I enjoyed the book, but it really shone in two (subjective) areas for me. First, the book is a great time piece of the San Francisco-Bay Area in the early 70s. We see seedy and fancy parts of San Francisco, and then the book rotates out to the East Bay -- my old stomping grounds. Ballard ends up in the dumpy burbs/burgs of Concord and Martinez, complete with a visit to the decrepit Contra Costa County jail. (I visited this jail a couple of times in the 1980s, but it was a newer version.) We also see a neighborhood gutted and gouged for construction of BART (Bay Area Rapid Transit), which began service in 1972.

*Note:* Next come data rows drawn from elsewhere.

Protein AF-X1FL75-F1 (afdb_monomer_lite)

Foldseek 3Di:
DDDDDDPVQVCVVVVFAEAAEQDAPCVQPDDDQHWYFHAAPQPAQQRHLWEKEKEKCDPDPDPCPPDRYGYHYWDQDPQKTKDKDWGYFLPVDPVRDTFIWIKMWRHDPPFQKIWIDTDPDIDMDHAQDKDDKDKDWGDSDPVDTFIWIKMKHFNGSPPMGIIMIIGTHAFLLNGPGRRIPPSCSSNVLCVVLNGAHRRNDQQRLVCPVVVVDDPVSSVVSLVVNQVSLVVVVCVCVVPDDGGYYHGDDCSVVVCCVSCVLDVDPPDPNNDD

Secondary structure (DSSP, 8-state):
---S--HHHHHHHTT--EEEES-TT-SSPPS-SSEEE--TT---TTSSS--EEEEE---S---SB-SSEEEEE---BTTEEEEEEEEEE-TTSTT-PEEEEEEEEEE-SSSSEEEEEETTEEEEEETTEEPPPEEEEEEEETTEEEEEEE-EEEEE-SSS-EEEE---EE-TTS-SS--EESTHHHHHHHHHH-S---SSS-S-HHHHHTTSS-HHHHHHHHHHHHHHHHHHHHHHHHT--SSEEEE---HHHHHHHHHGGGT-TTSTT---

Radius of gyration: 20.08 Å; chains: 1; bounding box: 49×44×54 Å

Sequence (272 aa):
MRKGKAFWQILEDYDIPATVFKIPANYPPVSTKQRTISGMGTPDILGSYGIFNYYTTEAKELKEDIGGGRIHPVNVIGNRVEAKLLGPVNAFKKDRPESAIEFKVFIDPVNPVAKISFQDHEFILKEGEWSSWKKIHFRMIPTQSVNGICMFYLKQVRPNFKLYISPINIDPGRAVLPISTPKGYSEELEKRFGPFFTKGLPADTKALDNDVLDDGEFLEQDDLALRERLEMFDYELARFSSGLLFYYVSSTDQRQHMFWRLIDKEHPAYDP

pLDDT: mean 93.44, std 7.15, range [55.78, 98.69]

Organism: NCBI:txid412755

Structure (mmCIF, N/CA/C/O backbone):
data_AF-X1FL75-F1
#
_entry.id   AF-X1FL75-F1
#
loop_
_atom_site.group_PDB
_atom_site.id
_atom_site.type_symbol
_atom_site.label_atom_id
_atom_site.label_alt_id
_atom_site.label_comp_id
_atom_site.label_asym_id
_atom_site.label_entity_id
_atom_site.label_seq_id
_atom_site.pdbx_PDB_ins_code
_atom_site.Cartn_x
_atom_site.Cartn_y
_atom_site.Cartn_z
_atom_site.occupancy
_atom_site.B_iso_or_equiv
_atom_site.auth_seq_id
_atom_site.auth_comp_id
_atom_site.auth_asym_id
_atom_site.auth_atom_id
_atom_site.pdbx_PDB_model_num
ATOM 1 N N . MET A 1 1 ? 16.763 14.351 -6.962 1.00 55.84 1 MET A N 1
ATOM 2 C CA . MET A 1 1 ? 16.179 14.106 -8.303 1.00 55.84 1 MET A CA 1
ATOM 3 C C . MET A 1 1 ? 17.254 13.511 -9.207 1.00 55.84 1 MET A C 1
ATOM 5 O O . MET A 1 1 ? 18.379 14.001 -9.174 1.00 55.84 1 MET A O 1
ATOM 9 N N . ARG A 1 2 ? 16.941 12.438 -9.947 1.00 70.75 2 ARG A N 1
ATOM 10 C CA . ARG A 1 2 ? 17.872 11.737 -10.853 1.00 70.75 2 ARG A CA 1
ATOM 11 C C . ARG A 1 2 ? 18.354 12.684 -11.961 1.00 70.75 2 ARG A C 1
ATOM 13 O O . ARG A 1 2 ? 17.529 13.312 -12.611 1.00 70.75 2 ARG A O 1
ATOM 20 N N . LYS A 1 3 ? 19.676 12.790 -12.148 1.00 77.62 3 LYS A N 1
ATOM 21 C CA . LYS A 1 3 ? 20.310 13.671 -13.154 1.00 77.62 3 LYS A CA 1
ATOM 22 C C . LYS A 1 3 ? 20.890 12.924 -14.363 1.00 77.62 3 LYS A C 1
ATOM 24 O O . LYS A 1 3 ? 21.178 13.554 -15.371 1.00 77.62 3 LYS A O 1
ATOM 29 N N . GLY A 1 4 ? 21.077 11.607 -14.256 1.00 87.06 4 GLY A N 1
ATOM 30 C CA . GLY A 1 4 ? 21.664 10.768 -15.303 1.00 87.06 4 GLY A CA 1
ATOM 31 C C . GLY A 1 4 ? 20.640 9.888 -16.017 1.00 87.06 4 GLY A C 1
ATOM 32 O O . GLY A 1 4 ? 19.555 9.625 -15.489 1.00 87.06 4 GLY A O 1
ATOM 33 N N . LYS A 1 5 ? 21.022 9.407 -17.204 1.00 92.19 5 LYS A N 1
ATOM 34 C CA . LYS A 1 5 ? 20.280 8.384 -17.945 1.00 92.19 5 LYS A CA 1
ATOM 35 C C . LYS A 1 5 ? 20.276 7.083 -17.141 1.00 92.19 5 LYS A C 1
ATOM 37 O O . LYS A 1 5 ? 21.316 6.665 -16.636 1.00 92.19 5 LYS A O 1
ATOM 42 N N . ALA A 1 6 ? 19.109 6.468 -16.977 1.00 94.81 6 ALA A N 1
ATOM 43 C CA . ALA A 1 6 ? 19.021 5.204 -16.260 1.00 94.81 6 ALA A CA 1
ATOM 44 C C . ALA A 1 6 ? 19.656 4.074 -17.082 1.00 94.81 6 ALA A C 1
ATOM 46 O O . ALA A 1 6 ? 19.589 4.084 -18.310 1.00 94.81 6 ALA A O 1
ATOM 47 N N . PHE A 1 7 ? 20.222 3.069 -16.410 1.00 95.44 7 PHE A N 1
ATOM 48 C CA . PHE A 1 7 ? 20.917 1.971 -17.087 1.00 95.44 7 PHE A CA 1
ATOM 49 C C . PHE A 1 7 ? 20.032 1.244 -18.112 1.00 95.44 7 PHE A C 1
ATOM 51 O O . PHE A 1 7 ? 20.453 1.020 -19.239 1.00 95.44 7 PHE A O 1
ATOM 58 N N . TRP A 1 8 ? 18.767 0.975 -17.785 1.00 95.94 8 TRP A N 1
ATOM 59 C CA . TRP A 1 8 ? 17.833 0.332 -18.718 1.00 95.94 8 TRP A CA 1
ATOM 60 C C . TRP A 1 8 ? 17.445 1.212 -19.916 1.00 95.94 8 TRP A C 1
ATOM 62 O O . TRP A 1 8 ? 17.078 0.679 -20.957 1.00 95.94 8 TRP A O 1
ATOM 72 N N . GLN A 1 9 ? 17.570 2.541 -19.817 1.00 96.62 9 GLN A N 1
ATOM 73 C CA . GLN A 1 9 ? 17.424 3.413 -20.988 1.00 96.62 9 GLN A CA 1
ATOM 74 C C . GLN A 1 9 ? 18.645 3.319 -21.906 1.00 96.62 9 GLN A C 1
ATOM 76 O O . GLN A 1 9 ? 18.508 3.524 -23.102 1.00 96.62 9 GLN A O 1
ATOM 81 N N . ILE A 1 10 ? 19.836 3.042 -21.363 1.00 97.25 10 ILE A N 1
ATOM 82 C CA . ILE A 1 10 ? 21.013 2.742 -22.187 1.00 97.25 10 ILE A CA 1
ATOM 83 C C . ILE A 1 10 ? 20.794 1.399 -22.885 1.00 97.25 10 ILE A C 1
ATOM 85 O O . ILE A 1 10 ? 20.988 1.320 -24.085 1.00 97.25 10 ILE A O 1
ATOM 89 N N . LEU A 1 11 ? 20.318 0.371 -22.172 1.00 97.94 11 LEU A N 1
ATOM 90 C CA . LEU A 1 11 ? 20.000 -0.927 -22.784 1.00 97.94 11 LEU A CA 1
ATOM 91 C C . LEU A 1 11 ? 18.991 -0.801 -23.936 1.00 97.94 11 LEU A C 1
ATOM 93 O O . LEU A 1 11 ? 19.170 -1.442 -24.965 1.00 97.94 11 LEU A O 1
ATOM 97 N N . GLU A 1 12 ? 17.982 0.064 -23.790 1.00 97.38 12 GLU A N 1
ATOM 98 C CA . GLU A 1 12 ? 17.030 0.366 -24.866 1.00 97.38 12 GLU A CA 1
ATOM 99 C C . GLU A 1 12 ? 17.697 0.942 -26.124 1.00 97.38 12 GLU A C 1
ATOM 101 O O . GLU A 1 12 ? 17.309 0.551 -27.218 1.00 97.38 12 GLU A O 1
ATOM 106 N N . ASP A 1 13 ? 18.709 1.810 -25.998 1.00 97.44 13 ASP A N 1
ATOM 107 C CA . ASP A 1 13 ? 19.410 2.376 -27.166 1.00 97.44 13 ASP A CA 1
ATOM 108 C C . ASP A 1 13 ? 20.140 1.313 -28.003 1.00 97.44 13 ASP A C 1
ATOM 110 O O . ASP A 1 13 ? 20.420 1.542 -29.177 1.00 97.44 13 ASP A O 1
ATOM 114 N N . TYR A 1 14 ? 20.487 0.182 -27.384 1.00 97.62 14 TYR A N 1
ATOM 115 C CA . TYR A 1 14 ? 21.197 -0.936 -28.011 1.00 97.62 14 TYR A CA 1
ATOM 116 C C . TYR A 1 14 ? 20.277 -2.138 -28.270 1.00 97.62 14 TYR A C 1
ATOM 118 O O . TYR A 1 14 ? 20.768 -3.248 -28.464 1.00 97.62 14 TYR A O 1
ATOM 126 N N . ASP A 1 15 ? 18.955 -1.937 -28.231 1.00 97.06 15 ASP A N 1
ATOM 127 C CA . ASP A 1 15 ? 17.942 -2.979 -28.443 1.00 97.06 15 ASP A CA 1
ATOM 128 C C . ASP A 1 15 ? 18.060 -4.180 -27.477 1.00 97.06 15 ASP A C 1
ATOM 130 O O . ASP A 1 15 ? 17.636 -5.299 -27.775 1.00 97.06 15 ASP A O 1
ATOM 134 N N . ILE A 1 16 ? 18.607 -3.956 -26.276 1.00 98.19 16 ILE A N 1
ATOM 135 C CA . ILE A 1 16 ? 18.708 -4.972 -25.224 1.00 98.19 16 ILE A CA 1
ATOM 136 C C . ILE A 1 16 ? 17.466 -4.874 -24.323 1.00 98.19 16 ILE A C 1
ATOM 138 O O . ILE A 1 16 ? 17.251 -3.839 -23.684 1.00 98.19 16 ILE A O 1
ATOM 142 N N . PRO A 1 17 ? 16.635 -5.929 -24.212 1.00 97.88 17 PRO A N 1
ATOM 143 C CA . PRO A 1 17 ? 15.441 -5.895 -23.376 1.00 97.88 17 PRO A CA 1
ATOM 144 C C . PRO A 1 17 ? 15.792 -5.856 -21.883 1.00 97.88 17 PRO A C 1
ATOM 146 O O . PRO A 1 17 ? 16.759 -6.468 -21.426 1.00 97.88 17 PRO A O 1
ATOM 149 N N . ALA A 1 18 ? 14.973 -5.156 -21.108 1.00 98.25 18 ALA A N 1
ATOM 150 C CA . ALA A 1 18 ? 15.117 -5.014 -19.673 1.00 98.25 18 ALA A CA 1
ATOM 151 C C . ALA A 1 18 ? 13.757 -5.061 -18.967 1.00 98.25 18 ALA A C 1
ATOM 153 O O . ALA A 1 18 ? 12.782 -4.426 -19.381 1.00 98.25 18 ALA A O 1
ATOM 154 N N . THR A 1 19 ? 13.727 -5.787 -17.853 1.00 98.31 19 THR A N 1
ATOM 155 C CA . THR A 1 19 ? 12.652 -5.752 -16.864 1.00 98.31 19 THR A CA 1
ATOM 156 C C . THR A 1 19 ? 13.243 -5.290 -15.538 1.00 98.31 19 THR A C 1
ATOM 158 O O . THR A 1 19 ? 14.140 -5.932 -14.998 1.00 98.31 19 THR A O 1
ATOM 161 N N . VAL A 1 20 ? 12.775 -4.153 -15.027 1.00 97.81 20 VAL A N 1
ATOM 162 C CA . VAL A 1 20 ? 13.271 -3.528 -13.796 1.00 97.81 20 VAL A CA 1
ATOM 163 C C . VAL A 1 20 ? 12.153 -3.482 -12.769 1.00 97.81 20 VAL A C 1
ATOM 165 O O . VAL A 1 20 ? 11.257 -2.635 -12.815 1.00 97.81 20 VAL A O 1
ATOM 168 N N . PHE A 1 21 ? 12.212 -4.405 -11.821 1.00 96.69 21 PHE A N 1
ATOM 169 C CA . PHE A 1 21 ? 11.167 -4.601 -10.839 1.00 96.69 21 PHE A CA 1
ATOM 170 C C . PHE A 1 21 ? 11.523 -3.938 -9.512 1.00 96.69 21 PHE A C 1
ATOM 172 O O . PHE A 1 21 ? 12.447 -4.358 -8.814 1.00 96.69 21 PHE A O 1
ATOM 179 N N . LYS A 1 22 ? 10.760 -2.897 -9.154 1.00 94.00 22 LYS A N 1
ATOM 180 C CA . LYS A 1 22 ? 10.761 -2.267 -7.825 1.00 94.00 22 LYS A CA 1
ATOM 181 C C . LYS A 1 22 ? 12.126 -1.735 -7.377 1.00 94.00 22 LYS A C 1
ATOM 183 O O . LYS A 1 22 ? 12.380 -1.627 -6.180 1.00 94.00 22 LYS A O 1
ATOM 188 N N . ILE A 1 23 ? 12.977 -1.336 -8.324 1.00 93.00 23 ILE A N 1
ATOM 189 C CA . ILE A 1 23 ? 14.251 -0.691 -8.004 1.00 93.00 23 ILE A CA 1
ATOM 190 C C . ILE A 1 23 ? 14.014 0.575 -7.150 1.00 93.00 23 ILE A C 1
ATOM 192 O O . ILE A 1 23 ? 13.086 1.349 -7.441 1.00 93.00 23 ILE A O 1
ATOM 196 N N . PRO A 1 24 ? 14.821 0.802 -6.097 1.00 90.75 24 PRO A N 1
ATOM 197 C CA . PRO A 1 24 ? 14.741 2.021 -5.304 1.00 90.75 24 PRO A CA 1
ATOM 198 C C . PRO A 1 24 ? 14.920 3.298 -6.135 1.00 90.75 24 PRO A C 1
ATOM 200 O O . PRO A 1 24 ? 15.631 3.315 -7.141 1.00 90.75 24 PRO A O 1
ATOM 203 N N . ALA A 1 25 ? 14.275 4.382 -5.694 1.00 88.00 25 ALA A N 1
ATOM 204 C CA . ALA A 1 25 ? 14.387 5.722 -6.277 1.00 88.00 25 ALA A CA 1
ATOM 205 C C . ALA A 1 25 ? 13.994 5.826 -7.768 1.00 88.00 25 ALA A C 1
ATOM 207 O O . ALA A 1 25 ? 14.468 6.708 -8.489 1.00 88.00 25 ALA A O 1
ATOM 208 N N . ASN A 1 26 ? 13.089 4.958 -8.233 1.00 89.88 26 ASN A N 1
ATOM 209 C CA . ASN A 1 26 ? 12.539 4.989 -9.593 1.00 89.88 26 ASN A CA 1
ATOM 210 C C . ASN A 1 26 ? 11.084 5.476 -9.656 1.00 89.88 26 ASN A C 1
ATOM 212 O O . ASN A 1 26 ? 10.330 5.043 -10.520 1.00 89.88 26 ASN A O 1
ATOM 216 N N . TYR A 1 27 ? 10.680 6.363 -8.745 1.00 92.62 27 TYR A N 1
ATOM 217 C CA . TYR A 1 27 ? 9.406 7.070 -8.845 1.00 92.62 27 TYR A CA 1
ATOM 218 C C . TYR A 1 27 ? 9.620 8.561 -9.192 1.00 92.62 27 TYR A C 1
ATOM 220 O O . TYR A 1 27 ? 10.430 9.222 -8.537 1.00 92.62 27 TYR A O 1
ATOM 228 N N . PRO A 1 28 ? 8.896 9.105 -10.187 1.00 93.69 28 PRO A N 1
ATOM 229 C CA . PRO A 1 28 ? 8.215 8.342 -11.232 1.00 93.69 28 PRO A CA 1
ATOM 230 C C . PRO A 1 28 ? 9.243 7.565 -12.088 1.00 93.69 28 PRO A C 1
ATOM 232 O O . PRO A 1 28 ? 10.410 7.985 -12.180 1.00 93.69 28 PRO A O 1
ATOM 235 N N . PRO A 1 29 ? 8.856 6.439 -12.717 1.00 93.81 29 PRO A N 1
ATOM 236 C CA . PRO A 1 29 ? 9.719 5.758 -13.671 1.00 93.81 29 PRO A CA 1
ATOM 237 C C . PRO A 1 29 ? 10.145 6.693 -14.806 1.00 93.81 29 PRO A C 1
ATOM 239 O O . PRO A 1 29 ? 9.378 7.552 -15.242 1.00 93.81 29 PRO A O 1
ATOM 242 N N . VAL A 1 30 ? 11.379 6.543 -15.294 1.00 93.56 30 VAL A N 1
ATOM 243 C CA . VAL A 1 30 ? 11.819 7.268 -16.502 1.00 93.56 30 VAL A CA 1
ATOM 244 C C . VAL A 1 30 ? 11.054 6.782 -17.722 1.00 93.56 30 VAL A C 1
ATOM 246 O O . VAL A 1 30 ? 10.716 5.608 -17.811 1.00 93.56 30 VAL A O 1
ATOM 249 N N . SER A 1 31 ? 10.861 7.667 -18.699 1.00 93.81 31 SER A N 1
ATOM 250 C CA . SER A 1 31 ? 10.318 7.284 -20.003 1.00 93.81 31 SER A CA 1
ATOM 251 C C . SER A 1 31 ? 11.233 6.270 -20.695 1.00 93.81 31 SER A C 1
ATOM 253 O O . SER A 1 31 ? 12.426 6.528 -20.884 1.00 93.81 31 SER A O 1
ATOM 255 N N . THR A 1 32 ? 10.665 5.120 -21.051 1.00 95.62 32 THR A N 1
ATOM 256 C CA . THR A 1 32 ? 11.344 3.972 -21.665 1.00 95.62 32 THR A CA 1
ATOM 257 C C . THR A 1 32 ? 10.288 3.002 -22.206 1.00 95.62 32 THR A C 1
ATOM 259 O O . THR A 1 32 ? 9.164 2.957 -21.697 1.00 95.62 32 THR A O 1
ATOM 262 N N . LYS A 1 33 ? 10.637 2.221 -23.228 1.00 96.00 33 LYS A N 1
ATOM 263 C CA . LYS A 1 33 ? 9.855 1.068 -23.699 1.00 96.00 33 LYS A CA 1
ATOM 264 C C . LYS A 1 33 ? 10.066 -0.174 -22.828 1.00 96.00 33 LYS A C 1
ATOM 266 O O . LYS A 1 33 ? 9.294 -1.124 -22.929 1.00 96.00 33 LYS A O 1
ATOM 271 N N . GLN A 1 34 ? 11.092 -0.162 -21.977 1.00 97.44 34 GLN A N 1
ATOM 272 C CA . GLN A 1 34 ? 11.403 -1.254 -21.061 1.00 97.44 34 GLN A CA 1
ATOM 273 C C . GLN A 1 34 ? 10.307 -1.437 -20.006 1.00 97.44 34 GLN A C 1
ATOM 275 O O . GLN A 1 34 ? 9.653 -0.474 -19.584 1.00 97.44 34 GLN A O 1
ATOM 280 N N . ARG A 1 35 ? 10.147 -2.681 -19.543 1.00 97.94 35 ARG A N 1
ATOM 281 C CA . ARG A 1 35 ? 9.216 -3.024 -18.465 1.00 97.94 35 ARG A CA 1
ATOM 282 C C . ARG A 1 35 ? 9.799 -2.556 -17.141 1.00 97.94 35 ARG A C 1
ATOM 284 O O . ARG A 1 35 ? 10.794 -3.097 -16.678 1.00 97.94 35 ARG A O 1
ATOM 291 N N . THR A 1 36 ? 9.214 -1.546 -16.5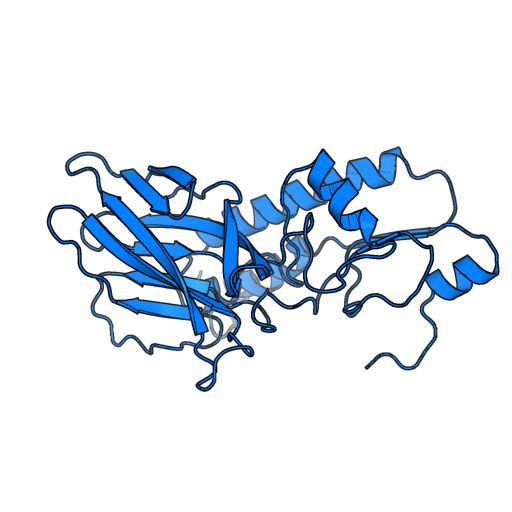15 1.00 97.69 36 THR A N 1
ATOM 292 C CA . THR A 1 36 ? 9.643 -1.067 -15.203 1.00 97.69 36 THR A CA 1
ATOM 293 C C . THR A 1 36 ? 8.453 -0.827 -14.293 1.00 97.69 36 THR A C 1
ATOM 295 O O . THR A 1 36 ? 7.391 -0.411 -14.748 1.00 97.69 36 THR A O 1
ATOM 298 N N . ILE A 1 37 ? 8.628 -1.082 -13.000 1.00 96.88 37 ILE A N 1
ATOM 299 C CA . ILE A 1 37 ? 7.639 -0.749 -11.973 1.00 96.88 37 ILE A CA 1
ATOM 300 C C . ILE A 1 37 ? 8.335 -0.079 -10.786 1.00 96.88 37 ILE A C 1
ATOM 302 O O . ILE A 1 37 ? 9.409 -0.507 -10.354 1.00 96.88 37 ILE A O 1
ATOM 306 N N . SER A 1 38 ? 7.762 1.018 -10.293 1.00 95.19 38 SER A N 1
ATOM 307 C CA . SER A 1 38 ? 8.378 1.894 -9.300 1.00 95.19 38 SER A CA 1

I had this same experience of regional familiarity when reading Plunder Squad, one of the late first-phase Parker heist novels by Donald Westlake (writing as Richard Stark); Parker ends up in Concord and the Oakland hills. In one Dead Skip scene, Kearny knocks on a door -- and a big, mean man comes out to talk with him. Sure enough, it's Parker, set into this book. Gores does a great job capturing Parker's authority and expertise. It's a little gimmicky -- but really works. I felt like I had unexpectedly run into an old friend (a killer and heister, albeit) and found a lost bit of a favorite character.